Al Shei felt her blood go cold. Schyler’s face fell into deep lines of concern. “I take it that wasn’t the answer you wanted?”
“No,” she said, striving to put some volume in her voice, which now did not want to function at all. “No, it wasn’t. I’ll tell you more later, Tom.” She took a deep breath. “I’m going to send you up a packet for Asil. I want you to bundle it up with one of Tully’s hush programs and send it to him, all right?” They never talked about the fact that Schyler knew where most of Tully’s special lock-picking and data scrambling programs were kept. Never until now.

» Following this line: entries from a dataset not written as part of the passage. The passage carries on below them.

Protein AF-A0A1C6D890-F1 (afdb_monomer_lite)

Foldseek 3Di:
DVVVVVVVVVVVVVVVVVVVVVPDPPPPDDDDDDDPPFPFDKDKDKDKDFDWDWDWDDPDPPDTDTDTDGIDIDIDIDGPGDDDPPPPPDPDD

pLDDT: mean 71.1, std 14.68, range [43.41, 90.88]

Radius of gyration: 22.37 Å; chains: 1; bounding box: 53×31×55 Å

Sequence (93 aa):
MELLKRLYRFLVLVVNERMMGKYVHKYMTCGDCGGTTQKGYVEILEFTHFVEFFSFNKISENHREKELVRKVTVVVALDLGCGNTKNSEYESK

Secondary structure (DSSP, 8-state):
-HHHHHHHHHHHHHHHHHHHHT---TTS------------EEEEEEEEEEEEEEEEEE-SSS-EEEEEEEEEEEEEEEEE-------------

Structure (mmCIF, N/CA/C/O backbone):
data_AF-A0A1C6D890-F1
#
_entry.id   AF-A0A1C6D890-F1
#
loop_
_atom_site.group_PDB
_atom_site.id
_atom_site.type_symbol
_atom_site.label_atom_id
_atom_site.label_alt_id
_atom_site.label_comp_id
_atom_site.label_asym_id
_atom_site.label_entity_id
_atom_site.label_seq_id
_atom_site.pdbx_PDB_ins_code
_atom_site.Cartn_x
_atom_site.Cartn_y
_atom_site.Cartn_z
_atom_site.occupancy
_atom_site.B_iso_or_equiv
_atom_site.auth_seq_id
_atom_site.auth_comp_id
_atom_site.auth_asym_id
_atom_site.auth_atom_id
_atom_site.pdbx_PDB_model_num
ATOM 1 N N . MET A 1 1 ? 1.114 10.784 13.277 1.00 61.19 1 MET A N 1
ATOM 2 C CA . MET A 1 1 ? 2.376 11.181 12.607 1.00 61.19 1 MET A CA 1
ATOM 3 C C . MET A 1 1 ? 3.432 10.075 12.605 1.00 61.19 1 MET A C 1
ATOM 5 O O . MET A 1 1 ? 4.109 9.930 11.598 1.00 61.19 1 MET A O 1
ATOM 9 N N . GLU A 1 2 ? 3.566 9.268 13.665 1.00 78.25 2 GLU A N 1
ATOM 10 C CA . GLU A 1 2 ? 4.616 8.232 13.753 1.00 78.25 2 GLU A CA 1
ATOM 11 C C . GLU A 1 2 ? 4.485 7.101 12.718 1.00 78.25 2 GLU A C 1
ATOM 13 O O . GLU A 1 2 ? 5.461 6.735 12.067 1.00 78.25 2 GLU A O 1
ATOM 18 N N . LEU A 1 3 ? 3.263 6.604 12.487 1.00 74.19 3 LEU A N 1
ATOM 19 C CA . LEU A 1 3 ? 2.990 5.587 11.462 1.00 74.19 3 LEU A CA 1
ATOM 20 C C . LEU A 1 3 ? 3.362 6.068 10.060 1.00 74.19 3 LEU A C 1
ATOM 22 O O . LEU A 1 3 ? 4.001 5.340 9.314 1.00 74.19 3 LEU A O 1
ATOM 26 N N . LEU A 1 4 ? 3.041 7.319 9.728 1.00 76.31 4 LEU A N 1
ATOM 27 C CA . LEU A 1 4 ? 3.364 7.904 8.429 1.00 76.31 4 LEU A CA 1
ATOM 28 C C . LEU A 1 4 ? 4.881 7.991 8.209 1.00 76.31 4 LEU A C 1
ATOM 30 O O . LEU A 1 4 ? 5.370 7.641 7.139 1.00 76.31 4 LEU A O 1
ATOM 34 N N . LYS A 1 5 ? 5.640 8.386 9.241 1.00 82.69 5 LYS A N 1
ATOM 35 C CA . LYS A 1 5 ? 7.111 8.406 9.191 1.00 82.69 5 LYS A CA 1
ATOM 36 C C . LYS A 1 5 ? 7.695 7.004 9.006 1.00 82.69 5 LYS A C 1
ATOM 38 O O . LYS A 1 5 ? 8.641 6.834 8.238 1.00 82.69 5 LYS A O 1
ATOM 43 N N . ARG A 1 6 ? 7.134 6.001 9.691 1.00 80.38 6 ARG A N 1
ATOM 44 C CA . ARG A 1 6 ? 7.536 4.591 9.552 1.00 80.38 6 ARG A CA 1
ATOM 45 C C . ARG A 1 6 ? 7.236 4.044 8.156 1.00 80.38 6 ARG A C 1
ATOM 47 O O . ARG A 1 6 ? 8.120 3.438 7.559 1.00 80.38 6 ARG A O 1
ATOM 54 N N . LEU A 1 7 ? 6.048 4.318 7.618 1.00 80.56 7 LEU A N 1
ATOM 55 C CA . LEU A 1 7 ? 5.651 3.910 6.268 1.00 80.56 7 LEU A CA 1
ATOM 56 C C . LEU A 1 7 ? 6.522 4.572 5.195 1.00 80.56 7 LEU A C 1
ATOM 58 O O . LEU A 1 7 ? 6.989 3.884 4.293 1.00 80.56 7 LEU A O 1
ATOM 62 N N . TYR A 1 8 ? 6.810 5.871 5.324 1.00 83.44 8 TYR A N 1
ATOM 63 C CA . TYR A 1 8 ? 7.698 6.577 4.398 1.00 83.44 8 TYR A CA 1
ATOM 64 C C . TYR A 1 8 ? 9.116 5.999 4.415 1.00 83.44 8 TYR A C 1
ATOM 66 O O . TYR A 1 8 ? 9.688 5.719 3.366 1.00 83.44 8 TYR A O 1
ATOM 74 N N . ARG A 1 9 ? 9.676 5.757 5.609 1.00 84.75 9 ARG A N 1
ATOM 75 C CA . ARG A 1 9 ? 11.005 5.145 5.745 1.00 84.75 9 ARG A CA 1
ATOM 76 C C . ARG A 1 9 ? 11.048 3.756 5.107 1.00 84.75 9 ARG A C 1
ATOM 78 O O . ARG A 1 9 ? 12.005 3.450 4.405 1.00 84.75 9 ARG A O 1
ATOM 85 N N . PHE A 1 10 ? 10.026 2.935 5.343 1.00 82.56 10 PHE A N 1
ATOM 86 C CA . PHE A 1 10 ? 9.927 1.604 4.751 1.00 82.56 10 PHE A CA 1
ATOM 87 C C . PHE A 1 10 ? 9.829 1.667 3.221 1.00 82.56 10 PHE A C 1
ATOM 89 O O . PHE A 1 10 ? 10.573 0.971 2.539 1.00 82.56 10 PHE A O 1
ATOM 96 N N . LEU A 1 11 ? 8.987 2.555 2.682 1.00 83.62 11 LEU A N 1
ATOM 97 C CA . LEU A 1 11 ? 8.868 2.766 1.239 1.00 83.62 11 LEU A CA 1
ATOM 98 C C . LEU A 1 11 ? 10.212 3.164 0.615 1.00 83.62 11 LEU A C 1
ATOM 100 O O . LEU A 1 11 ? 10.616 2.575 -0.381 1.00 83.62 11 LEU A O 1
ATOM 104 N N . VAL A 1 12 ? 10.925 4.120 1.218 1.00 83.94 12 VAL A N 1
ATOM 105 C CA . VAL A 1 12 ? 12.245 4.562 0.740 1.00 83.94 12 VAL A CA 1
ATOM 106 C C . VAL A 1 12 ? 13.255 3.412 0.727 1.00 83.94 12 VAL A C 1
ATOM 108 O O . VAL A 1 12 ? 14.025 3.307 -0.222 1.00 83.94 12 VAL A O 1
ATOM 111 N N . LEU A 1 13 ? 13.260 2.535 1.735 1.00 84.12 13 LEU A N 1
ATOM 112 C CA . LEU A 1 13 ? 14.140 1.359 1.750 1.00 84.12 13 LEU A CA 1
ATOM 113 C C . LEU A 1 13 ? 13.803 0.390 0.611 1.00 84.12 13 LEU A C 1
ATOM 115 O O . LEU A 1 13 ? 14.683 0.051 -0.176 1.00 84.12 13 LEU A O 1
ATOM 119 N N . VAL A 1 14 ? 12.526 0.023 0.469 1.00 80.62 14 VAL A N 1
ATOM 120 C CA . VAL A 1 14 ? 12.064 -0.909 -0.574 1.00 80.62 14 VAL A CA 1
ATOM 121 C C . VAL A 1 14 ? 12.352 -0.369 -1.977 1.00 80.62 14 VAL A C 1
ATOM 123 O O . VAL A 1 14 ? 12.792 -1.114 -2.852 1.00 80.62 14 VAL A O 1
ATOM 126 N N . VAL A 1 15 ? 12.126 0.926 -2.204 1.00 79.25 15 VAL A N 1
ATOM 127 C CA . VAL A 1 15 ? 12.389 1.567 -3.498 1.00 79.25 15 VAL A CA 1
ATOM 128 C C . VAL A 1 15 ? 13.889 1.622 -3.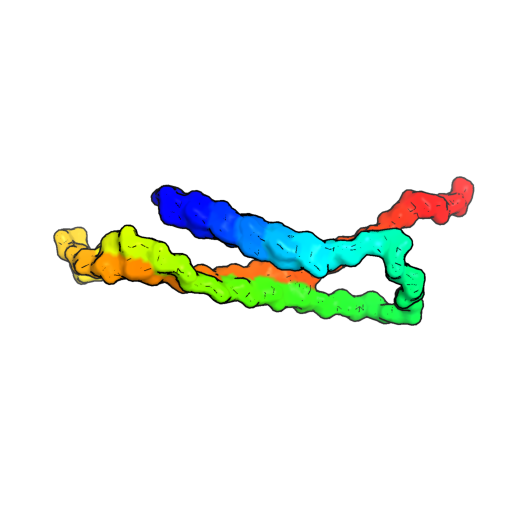784 1.00 79.25 15 VAL A C 1
ATOM 130 O O . VAL A 1 15 ? 14.295 1.266 -4.887 1.00 79.25 15 VAL A O 1
ATOM 133 N N . ASN A 1 16 ? 14.724 2.000 -2.810 1.00 76.69 16 ASN A N 1
ATOM 134 C CA . ASN A 1 16 ? 16.176 2.059 -3.003 1.00 76.69 16 ASN A CA 1
ATOM 135 C C . ASN A 1 16 ? 16.791 0.684 -3.293 1.00 76.69 16 ASN A C 1
ATOM 137 O O . ASN A 1 16 ? 17.593 0.572 -4.218 1.00 76.69 16 ASN A O 1
ATOM 141 N N . GLU A 1 17 ? 16.402 -0.364 -2.560 1.00 77.00 17 GLU A N 1
ATOM 142 C CA . GLU A 1 17 ? 16.877 -1.732 -2.819 1.00 77.00 17 GLU A CA 1
ATOM 143 C C . GLU A 1 17 ? 16.510 -2.198 -4.237 1.00 77.00 17 GLU A C 1
ATOM 145 O O . GLU A 1 17 ? 17.347 -2.754 -4.953 1.00 77.00 17 GLU A O 1
ATOM 150 N N . ARG A 1 18 ? 15.285 -1.904 -4.692 1.00 71.06 18 ARG A N 1
ATOM 151 C CA . ARG A 1 18 ? 14.834 -2.241 -6.052 1.00 71.06 18 ARG A CA 1
ATOM 152 C C . ARG A 1 18 ? 15.510 -1.405 -7.140 1.00 71.06 18 ARG A C 1
ATOM 154 O O . ARG A 1 18 ? 15.819 -1.942 -8.202 1.00 71.06 18 ARG A O 1
ATOM 161 N N . MET A 1 19 ? 15.748 -0.113 -6.902 1.00 67.81 19 MET A N 1
ATOM 162 C CA . MET A 1 19 ? 16.446 0.765 -7.850 1.00 67.81 19 MET A CA 1
ATOM 163 C C . MET A 1 19 ? 17.921 0.380 -8.003 1.00 67.81 19 MET A C 1
ATOM 165 O O . MET A 1 19 ? 18.417 0.354 -9.127 1.00 67.81 19 MET A O 1
ATOM 169 N N . MET A 1 20 ? 18.601 0.014 -6.912 1.00 63.25 20 MET A N 1
ATOM 170 C CA . MET A 1 20 ? 19.988 -0.474 -6.941 1.00 63.25 20 MET A CA 1
ATOM 171 C C . MET A 1 20 ? 20.135 -1.728 -7.816 1.00 63.25 20 MET A C 1
ATOM 173 O O . MET A 1 20 ? 21.057 -1.800 -8.624 1.00 63.25 20 MET A O 1
ATOM 177 N N . GLY A 1 21 ? 19.192 -2.676 -7.741 1.00 61.78 21 GLY A N 1
ATOM 178 C CA . GLY A 1 21 ? 19.192 -3.875 -8.595 1.00 61.78 21 GLY A CA 1
ATOM 179 C C . GLY A 1 21 ? 18.933 -3.608 -10.086 1.00 61.78 21 GLY A C 1
ATOM 180 O O . GLY A 1 21 ? 19.294 -4.428 -10.927 1.00 61.78 21 GLY A O 1
ATOM 181 N N . LYS A 1 22 ? 18.333 -2.460 -10.428 1.00 59.94 22 LYS A N 1
ATOM 182 C CA . LYS A 1 22 ? 18.099 -2.006 -11.812 1.00 59.94 22 LYS A CA 1
ATOM 183 C C . 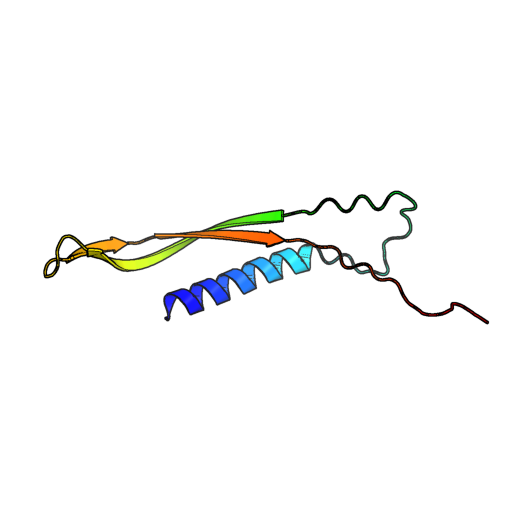LYS A 1 22 ? 19.167 -1.022 -12.305 1.00 59.94 22 LYS A C 1
ATOM 185 O O . LYS A 1 22 ? 19.094 -0.577 -13.450 1.00 59.94 22 LYS A O 1
ATOM 190 N N . TYR A 1 23 ? 20.141 -0.666 -11.466 1.00 51.50 23 TYR A N 1
ATOM 191 C CA . TYR A 1 23 ? 21.195 0.282 -11.809 1.00 51.50 23 TYR A CA 1
ATOM 192 C C . TYR A 1 23 ? 22.204 -0.378 -12.758 1.00 51.50 23 TYR A C 1
ATOM 194 O O . TYR A 1 23 ? 23.253 -0.878 -12.356 1.00 51.50 23 TYR A O 1
ATOM 202 N N . VAL A 1 24 ? 21.873 -0.405 -14.049 1.00 51.19 24 VAL A N 1
ATOM 203 C CA . VAL A 1 24 ? 22.817 -0.802 -15.094 1.00 51.19 24 VAL A CA 1
ATOM 204 C C . VAL A 1 24 ? 23.866 0.300 -15.197 1.00 51.19 24 VAL A C 1
ATOM 206 O O . VAL A 1 24 ? 23.557 1.442 -15.538 1.00 51.19 24 VAL A O 1
ATOM 209 N N . HIS A 1 25 ? 25.117 -0.027 -14.874 1.00 46.78 25 HIS A N 1
ATOM 210 C CA . HIS A 1 25 ? 26.240 0.891 -15.015 1.00 46.78 25 HIS A CA 1
ATOM 211 C C . HIS A 1 25 ? 26.288 1.410 -16.462 1.00 46.78 25 HIS A C 1
ATOM 213 O O . HIS A 1 25 ? 26.517 0.644 -17.399 1.00 46.78 25 HIS A O 1
ATOM 219 N N . LYS A 1 26 ? 26.069 2.721 -16.637 1.00 49.34 26 LYS A N 1
ATOM 220 C CA . LYS A 1 26 ? 25.937 3.419 -17.932 1.00 49.34 26 LYS A CA 1
ATOM 221 C C . LYS A 1 26 ? 27.090 3.156 -18.919 1.00 49.34 26 LYS A C 1
ATOM 223 O O . LYS A 1 26 ? 26.936 3.383 -20.109 1.00 49.34 26 LYS A O 1
ATOM 228 N N . TYR A 1 27 ? 28.225 2.647 -18.444 1.00 50.59 27 TYR A N 1
ATOM 229 C CA . TYR A 1 27 ? 29.414 2.375 -19.254 1.00 50.59 27 TYR A CA 1
ATOM 230 C C . TYR A 1 27 ? 29.548 0.922 -19.761 1.00 50.59 27 TYR A C 1
ATOM 232 O O . TYR A 1 27 ? 30.603 0.585 -20.285 1.00 50.59 27 TYR A O 1
ATOM 240 N N . MET A 1 28 ? 28.537 0.051 -19.604 1.00 51.50 28 MET A N 1
ATOM 241 C CA . MET A 1 28 ? 28.617 -1.371 -20.018 1.00 51.50 28 MET A CA 1
ATOM 242 C C . MET A 1 28 ? 27.523 -1.852 -20.989 1.00 51.50 28 MET A C 1
ATOM 244 O O . MET A 1 28 ? 27.398 -3.051 -21.214 1.00 51.50 28 MET A O 1
ATOM 248 N N . THR A 1 29 ? 26.751 -0.966 -21.620 1.00 47.41 29 THR A N 1
ATOM 249 C CA . THR A 1 29 ? 25.816 -1.368 -22.689 1.00 47.41 29 THR A CA 1
ATOM 250 C C . THR A 1 29 ? 26.296 -0.833 -24.033 1.00 47.41 29 THR A C 1
ATOM 252 O O . THR A 1 29 ? 25.956 0.260 -24.475 1.00 47.41 29 THR A O 1
ATOM 255 N N . CYS A 1 30 ? 27.162 -1.614 -24.678 1.00 56.72 30 CYS A N 1
ATOM 256 C CA . CYS A 1 30 ? 27.464 -1.428 -26.088 1.00 56.72 30 CYS A CA 1
ATOM 257 C C . CYS A 1 30 ? 26.250 -1.912 -26.895 1.00 56.72 30 CYS A C 1
ATOM 259 O O . CYS A 1 30 ? 25.979 -3.108 -26.931 1.00 56.72 30 CYS A O 1
ATOM 261 N N . GLY A 1 31 ? 25.538 -0.971 -27.519 1.00 55.28 31 GLY A N 1
ATOM 262 C CA . GLY A 1 31 ? 24.585 -1.237 -28.596 1.00 55.28 31 GLY A CA 1
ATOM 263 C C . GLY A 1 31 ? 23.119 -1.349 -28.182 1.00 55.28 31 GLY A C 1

Schyler nodded. “Out.” Al Shei closed that line too. She pressed the tip of her pen against the memory board and tried to think.
“Beloved,” she wrote, “Amory Dane, our bio-data contract, has been implicated in Tully’s exploits.” In as few words as she could manage, she gave him Uysal’s assessment of exactly what the “virus” was, as well as Resit and Lipinski’s suspicions of what might have come along with it. “I’m told his movements are conflicted. Check out the records from Port Oberon and see what you can sort out. If you say this has to go straight to the authorities, we’ll do it.”
She wrote in the Pasadena berth in The Gate for the destination and sent the packet up. She hadn’t told Schyler to erase the end of their little conversation from the public record, but she was confident he would take care of that on his own. The dirty feeling on her skin began to worm its way down inside her. She tried to push it away, and was only partially successful.
She sealed her account again and transferred records of the transaction back to the Pasadena, praying that the lines would hold up. Then, she left the alcove and the hostel.
New Medina was not a city that lit itself up by night. The sun was firmly down and all those who did not have important business were supposed to be at home. There were voices and laughter, and the continual melange of noise that came from cars, drones, and animals all compressed into the tiny space the winding streets offered, but only just enough light to guide herself by. The wind still smelled like dust and the city, but it was chilly now. Al Shei wished she’d taken the time to put on her biljab cloak.
The stars shone down clear white from the sky, muted only by the quarter moon that turned the domes and spires silver. It was beautiful. A sight she would not see at home. Al Shei had time to wish she could stand still and look at it. Instead, she whistled down the tram and swung herself aboard. This was another fully automated module. A city map up front listed streets and addresses in three different alphabets. Al Shei lit up Lipinski’s hotel and took a seat between a merchant robed in green with his shop box on his lap, and a woman cloaked and veiled in solid black.
The tram crawled through the streets. Al Shei found herself eyeing the road in its headlights nervously. The thing was practically an AI itself. It had to be to avoid completely unpredictable obstacles, like animals, cars and pedestrians. But how much of its operation depended on in-put from the central communications facility? It had to know about blockage, or route changes, or repair requirements from somewhere. If the central net went down, would it collapse in the middle of the street? Or would it just go out of control and run into one of those unpredictable obstacles?